**WHAT THE TASK ASKS**
All that should be output is the block of lines below from the line with "ATOM 63 O O" to the line with "ATOM 65 C CA", both included, exactly as written.

**PROVIDED INFORMATION**
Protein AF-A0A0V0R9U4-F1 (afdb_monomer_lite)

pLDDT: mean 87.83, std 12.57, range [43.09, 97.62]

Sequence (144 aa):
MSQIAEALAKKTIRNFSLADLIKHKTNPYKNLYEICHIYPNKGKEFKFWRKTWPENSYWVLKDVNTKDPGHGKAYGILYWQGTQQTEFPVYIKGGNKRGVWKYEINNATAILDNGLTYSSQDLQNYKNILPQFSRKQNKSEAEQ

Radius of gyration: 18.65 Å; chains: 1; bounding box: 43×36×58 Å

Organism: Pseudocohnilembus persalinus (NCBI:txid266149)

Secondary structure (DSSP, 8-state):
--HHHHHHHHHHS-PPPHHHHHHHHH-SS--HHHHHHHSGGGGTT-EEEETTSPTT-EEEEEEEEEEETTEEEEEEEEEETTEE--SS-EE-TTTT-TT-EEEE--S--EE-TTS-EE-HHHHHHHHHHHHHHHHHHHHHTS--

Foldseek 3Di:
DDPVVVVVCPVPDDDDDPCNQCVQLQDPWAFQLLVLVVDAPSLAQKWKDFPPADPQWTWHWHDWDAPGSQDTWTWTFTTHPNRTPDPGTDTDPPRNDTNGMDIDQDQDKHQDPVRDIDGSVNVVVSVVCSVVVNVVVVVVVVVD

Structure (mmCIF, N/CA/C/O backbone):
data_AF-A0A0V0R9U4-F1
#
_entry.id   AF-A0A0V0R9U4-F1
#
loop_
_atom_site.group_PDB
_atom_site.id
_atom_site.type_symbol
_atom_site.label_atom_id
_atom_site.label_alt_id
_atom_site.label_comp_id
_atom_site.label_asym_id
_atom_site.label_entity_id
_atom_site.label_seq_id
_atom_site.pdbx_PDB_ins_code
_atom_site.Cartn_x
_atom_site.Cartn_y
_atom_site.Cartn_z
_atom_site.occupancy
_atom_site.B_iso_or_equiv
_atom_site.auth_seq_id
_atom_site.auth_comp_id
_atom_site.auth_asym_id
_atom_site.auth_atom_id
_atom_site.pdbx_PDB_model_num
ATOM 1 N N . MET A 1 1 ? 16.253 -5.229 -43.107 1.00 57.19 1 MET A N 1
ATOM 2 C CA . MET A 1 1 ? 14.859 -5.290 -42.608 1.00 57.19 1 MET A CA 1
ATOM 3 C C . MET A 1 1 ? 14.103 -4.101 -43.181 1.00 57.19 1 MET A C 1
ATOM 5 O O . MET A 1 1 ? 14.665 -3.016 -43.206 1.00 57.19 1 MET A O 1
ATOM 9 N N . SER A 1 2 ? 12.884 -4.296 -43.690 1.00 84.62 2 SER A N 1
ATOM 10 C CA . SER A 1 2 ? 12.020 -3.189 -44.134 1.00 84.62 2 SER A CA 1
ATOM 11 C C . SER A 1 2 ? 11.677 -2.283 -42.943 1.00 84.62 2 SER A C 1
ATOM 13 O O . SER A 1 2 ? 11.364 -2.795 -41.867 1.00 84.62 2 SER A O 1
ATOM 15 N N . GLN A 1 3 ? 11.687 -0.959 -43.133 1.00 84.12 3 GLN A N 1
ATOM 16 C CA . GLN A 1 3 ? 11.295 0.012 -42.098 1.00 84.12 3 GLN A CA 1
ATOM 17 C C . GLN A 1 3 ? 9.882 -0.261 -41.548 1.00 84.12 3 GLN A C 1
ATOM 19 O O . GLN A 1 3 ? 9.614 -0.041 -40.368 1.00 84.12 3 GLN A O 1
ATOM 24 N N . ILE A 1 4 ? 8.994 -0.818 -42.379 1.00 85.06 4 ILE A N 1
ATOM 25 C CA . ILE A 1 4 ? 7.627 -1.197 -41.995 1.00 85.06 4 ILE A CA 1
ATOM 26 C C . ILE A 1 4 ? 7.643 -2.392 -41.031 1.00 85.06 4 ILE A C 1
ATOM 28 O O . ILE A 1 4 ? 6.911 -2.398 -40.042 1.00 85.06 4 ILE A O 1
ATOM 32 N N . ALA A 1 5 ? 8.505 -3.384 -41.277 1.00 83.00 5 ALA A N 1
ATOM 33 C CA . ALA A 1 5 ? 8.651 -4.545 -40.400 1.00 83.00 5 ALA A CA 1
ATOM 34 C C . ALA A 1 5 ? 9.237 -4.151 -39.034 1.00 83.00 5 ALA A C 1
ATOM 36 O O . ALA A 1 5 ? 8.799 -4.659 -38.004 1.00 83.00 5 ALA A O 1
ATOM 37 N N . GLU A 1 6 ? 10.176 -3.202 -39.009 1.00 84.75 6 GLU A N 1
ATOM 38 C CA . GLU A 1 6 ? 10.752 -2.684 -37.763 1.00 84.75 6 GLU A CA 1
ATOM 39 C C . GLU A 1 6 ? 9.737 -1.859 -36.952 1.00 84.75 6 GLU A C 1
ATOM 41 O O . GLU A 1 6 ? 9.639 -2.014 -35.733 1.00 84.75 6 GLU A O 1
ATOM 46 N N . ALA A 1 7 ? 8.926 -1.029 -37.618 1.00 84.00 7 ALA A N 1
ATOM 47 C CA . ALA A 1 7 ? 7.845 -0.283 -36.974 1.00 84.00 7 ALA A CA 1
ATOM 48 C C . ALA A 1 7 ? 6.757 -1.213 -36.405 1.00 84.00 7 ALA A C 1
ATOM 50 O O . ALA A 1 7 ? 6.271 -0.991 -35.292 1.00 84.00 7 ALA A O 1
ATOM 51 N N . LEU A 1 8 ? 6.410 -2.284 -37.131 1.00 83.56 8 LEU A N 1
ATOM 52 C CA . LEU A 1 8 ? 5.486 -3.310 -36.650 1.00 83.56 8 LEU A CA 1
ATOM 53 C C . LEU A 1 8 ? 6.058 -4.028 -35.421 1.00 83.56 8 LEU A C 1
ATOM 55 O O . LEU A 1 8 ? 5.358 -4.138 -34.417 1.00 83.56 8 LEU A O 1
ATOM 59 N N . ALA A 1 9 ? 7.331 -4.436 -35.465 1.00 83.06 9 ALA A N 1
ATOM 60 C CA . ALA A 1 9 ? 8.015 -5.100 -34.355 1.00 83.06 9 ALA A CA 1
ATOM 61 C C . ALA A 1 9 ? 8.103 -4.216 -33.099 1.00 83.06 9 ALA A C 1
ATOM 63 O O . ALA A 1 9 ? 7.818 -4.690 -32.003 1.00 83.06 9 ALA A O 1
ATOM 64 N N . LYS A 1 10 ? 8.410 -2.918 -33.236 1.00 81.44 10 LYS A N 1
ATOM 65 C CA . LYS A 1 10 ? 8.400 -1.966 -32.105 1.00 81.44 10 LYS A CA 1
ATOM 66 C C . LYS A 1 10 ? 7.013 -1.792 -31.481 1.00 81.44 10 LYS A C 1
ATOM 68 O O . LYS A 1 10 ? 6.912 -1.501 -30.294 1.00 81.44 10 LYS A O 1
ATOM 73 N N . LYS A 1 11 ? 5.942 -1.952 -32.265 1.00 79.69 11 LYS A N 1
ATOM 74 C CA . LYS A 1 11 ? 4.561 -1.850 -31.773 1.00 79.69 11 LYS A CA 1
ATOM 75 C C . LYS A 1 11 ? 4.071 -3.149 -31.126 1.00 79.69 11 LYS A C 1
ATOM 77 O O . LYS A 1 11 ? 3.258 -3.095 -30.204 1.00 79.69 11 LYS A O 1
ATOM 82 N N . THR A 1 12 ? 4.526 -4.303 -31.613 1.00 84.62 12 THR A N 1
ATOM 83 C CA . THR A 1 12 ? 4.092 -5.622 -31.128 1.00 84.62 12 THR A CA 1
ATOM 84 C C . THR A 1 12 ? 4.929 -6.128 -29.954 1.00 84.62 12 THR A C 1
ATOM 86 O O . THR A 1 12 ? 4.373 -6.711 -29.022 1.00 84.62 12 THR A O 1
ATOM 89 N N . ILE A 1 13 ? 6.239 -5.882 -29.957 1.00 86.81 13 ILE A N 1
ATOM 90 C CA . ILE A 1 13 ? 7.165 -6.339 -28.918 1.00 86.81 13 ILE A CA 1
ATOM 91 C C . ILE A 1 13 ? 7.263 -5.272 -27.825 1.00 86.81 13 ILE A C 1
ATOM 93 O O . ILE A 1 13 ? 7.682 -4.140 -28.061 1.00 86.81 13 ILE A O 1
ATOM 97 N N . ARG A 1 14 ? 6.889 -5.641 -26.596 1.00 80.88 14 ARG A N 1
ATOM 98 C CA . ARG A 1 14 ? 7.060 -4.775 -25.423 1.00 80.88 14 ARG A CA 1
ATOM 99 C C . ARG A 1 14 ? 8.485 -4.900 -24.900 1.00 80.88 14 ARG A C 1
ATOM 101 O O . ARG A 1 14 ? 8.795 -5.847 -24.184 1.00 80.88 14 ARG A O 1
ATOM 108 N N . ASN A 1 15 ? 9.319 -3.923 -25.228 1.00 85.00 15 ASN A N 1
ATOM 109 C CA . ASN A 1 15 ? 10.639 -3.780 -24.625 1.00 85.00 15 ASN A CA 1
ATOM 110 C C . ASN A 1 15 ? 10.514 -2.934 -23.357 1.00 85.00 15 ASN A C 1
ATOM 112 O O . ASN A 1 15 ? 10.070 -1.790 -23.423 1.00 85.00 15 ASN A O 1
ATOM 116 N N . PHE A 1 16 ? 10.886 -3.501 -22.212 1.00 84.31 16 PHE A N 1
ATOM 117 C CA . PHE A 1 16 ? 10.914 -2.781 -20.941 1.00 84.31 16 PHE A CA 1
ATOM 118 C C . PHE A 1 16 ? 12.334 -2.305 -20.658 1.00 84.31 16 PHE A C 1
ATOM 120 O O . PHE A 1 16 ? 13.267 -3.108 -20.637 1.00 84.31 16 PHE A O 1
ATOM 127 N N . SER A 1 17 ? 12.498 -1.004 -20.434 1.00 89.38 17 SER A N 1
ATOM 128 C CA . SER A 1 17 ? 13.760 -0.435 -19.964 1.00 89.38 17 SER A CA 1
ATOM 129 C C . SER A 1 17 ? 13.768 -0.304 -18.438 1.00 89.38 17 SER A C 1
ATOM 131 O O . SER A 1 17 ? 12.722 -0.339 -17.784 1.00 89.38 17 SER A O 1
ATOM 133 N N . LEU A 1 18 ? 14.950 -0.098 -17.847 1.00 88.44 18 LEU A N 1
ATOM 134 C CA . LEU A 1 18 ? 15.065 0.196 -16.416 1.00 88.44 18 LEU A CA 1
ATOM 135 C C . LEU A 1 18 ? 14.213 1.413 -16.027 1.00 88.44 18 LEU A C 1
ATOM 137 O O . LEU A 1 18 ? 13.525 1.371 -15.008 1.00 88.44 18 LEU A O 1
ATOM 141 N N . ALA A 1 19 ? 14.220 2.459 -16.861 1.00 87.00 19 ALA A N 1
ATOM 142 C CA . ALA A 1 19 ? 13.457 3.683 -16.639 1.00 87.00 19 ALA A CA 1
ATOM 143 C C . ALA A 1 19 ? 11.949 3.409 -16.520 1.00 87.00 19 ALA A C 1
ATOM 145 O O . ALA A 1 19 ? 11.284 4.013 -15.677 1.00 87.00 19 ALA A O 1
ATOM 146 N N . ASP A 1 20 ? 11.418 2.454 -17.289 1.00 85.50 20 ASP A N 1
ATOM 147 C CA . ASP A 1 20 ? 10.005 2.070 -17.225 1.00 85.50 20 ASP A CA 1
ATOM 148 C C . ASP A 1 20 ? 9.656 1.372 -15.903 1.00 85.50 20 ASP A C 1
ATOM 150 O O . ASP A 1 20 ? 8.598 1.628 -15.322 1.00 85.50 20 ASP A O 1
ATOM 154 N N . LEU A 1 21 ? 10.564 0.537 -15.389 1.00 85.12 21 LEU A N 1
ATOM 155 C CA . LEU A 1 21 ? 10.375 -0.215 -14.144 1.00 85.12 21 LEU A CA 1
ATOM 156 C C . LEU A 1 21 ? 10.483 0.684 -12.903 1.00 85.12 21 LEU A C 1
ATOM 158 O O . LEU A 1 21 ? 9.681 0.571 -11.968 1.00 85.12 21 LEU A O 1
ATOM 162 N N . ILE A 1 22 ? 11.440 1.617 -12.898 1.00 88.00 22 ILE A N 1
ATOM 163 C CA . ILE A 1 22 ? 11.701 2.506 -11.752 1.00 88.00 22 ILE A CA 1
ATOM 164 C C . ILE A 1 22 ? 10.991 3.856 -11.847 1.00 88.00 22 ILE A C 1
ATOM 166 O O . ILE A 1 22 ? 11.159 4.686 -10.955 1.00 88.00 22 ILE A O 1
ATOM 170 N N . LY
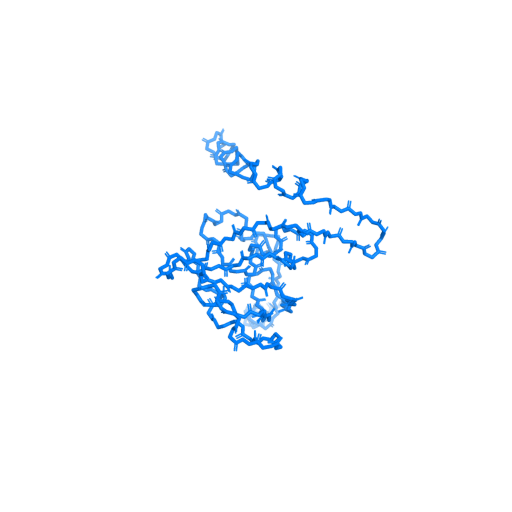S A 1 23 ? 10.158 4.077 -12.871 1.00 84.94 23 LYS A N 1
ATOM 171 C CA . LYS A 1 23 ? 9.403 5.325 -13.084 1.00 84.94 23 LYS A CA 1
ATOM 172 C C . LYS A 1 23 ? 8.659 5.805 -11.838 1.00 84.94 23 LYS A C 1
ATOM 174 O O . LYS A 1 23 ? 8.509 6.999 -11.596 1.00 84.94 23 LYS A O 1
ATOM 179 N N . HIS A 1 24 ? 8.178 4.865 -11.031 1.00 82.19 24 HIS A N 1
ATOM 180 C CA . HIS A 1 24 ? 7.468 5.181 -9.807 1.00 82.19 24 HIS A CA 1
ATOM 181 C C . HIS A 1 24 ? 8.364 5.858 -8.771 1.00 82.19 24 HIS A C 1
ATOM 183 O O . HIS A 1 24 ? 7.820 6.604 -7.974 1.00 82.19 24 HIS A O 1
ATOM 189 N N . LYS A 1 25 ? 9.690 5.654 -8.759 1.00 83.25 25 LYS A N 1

**ANSWER FOR THE TASK**
ATOM 63 O O . ALA A 1 9 ? 7.818 -4.690 -32.003 1.00 83.06 9 ALA A O 1
ATOM 64 N N . LYS A 1 10 ? 8.410 -2.918 -33.236 1.00 81.44 10 LYS A N 1
ATOM 65 C CA . LYS A 1 10 ? 8.400 -1.966 -32.105 1.00 81.44 10 LYS A CA 1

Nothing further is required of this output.